Customer-facing application

# High stakes — strict thresholds
gates:
assessment:
scorers:
security:
threshold: 0.60 # Catch more security issues
bias:
threshold: 0.50 # More sensitive to bias
accuracy:
threshold: 0.60

Internal tool

# Lower stakes — standard thresholds
gates:
assessment:
scorers:
security:
threshold: 0.75 # Allow more flexibility
bias:
threshold: 0.70
accuracy:
threshold: 0.70

Research / experimentation

# Monitoring only — log everything, fail nothing
gates:
assessment:
fail_on: never # Never fail CI, just log
scorers:
security:
threshold: 0.90 # Only log extreme violations

Per-tag threshold overrides

Apply different thresholds to different test tags:

gates:
assessment:
scorers:
security:
threshold: 0.70 # Default
overrides:
financial: 0.50 # Stricter for financial tests
internal: 0.85 # Looser for internal tool tests

Violation weighting

When multiple scorers exceed threshold, weight them differently:

gates:
assessment:
violation_threshold: 2 # Allow up to 2 violations
scorers:
security:
weight: 2.0 # Security violations count double
bias:
weight: 1.5
accuracy:
weight: 1.0

With violation_threshold: 2 and weight: 2.0 for security, a single security violation (weight 2.0) counts as 2, immediately hitting the threshold.
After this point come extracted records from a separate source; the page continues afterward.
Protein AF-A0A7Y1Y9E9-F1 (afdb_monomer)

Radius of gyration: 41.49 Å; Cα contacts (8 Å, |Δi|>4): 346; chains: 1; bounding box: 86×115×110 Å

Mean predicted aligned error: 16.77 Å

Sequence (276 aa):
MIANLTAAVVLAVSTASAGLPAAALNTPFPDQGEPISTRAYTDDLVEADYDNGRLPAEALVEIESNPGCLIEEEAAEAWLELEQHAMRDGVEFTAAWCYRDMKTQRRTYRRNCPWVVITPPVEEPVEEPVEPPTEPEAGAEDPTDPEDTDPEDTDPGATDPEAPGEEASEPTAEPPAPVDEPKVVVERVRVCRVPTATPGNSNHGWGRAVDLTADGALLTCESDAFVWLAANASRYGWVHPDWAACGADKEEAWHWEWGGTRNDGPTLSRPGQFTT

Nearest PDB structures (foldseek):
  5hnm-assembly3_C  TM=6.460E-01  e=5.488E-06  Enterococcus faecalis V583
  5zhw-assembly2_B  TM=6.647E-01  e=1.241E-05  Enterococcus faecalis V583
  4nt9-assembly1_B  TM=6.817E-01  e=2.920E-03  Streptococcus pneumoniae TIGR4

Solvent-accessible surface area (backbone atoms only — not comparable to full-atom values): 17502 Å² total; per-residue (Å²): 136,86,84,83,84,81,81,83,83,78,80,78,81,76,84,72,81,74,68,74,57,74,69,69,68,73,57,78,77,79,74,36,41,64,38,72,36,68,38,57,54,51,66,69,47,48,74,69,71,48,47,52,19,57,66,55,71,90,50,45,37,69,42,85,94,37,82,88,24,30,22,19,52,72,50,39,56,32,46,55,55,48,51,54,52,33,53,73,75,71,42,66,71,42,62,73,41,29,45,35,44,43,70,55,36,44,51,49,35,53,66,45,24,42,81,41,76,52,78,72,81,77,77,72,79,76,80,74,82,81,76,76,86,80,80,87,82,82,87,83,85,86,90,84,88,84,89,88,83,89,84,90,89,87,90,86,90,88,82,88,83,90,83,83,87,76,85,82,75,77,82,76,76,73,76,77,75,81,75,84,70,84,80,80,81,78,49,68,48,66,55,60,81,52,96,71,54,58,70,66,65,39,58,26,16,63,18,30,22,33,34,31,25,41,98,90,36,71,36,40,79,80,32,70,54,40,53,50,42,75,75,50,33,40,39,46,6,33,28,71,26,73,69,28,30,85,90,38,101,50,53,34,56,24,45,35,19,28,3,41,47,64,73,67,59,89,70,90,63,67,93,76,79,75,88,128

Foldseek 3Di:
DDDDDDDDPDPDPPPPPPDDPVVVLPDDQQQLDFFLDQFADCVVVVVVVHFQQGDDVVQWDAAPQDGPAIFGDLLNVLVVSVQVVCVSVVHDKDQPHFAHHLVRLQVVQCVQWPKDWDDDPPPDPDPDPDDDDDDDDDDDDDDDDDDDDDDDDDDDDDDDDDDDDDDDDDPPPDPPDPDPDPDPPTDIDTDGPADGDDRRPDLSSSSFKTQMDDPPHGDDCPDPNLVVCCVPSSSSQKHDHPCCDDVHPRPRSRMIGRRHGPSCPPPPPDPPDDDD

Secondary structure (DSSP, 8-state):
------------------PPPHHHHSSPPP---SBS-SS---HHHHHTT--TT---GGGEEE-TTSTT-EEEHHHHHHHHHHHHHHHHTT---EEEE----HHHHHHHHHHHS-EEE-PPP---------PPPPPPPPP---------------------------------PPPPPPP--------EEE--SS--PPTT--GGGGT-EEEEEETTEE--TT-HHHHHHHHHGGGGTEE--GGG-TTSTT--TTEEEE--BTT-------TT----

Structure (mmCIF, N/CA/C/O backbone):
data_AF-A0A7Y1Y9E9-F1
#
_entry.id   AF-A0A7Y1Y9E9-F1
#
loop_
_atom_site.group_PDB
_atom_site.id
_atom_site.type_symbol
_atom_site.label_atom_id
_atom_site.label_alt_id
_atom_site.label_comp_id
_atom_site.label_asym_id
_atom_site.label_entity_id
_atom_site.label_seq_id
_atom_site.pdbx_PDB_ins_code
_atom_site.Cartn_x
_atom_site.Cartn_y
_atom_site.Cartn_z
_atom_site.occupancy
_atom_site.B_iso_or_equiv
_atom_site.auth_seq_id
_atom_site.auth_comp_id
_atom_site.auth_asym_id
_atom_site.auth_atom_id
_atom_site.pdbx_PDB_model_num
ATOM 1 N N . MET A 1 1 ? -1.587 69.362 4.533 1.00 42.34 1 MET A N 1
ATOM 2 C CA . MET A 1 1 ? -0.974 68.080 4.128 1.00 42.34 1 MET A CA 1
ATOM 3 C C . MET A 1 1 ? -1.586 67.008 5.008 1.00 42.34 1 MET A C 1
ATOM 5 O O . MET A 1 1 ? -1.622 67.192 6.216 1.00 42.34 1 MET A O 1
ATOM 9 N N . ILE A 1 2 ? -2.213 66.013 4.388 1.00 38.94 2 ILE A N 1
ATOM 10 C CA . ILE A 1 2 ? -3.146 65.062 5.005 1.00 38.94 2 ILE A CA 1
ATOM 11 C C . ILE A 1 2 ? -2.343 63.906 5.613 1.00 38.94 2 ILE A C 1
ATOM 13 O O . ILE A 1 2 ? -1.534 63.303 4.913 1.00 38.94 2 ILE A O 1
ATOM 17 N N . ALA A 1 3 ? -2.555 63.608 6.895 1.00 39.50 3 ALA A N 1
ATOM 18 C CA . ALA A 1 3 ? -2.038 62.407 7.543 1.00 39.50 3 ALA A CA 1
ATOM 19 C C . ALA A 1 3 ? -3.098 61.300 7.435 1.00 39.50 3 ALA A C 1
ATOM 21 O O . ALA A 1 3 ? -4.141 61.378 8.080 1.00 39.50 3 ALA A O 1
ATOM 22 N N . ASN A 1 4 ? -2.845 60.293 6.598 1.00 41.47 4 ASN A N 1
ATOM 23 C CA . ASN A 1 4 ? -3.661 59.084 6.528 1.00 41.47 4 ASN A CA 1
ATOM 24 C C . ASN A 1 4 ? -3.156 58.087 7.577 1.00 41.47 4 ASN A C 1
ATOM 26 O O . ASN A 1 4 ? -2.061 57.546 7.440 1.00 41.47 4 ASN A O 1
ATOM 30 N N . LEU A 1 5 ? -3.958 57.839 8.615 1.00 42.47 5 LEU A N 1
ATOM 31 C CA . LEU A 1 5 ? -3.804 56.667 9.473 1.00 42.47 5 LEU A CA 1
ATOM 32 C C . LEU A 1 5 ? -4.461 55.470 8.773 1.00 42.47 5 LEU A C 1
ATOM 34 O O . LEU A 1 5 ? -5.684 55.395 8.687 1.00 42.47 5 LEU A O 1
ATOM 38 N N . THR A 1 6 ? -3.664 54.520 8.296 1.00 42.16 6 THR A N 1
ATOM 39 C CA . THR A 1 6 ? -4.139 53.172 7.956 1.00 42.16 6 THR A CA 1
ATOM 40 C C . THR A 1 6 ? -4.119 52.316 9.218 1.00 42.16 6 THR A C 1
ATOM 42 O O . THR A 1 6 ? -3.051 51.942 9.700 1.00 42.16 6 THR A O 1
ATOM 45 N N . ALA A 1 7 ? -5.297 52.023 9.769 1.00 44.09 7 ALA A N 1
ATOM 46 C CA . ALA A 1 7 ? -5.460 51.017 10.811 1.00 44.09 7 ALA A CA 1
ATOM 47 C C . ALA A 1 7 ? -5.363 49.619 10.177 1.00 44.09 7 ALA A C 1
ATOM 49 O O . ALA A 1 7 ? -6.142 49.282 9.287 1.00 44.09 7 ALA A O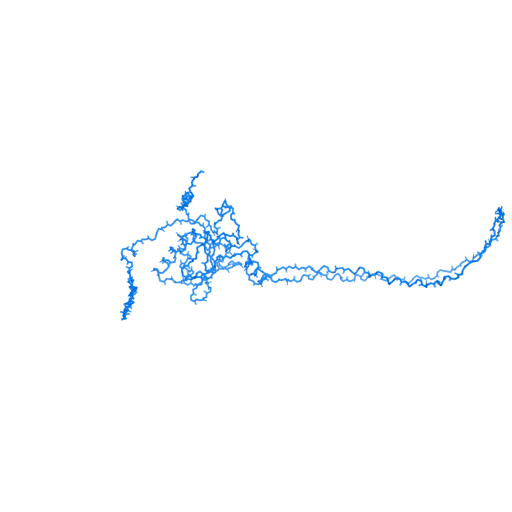 1
ATOM 50 N N . ALA A 1 8 ? -4.397 48.816 10.621 1.00 42.81 8 ALA A N 1
ATOM 51 C CA . ALA A 1 8 ? -4.310 47.407 10.268 1.00 42.81 8 ALA A CA 1
ATOM 52 C C . ALA A 1 8 ? -5.395 46.634 11.033 1.00 42.81 8 ALA A C 1
ATOM 54 O O . ALA A 1 8 ? -5.367 46.565 12.262 1.00 42.81 8 ALA A O 1
ATOM 55 N N . VAL A 1 9 ? -6.358 46.062 10.310 1.00 40.53 9 VAL A N 1
ATOM 56 C CA . VAL A 1 9 ? -7.290 45.076 10.863 1.00 40.53 9 VAL A CA 1
ATOM 57 C C . VAL A 1 9 ? -6.539 43.754 10.967 1.00 40.53 9 VAL A C 1
ATOM 59 O O . VAL A 1 9 ? -6.334 43.064 9.972 1.00 40.53 9 VAL A O 1
ATOM 62 N N . VAL A 1 10 ? -6.094 43.414 12.174 1.00 40.00 10 VAL A N 1
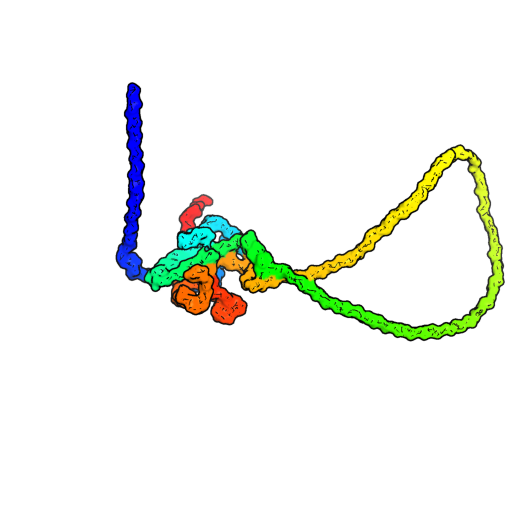ATOM 63 C CA . VAL A 1 10 ? -5.633 42.062 12.496 1.00 40.00 10 VAL A CA 1
ATOM 64 C C . VAL A 1 10 ? -6.885 41.213 12.718 1.00 40.00 10 VAL A C 1
ATOM 66 O O . VAL A 1 10 ? -7.540 41.325 13.752 1.00 40.00 10 VAL A O 1
ATOM 69 N N . LEU A 1 11 ? -7.249 40.395 11.729 1.00 40.12 11 LEU A N 1
ATOM 70 C CA . LEU A 1 11 ? -8.204 39.305 11.922 1.00 40.12 11 LEU A CA 1
ATOM 71 C C . LEU A 1 11 ? -7.542 38.263 12.828 1.00 40.12 11 LEU A C 1
ATOM 73 O O . LEU A 1 11 ? -6.648 37.534 12.407 1.00 40.12 11 LEU A O 1
ATOM 77 N N . ALA A 1 12 ? -7.966 38.213 14.088 1.00 41.59 12 ALA A N 1
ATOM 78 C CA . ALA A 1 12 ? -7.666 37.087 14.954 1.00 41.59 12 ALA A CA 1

Two accuracy violations (weight 1.0 each) also total 2.

Regression thresholds

In addition to absolute thresholds, set regression thresholds to catch relative degradation:

gates:
assessment:
baseline_branch: main
baseline_regression_threshold: 0.10 # Fail if any score worsens by >0.10
regression_dimension_overrides:
security: 0.05 # Stricter regression tolerance for security
accuracy: 0.15 # More lenient regression tolerance for accuracy

Threshold tuning workflow

  1. Start with fail_on: never and log mode
  2. Review 20+ builds to understand your score distribution
  3. Set thresholds at p95 of your passing tests + 0.05 buffer
  4. Switch to fail_on: flag
  5. Monitor false positive rate for 1 week
  6. Adjust thresholds up or down based on signal quality
  7. Switch to fail_on: block when false positive rate is acceptable

Rule of thumb: Your threshold should pass all your known-good test cases with a 0.10 buffer. If a test case that should pass is scoring 0.65, set your threshold at 0.75 minimum.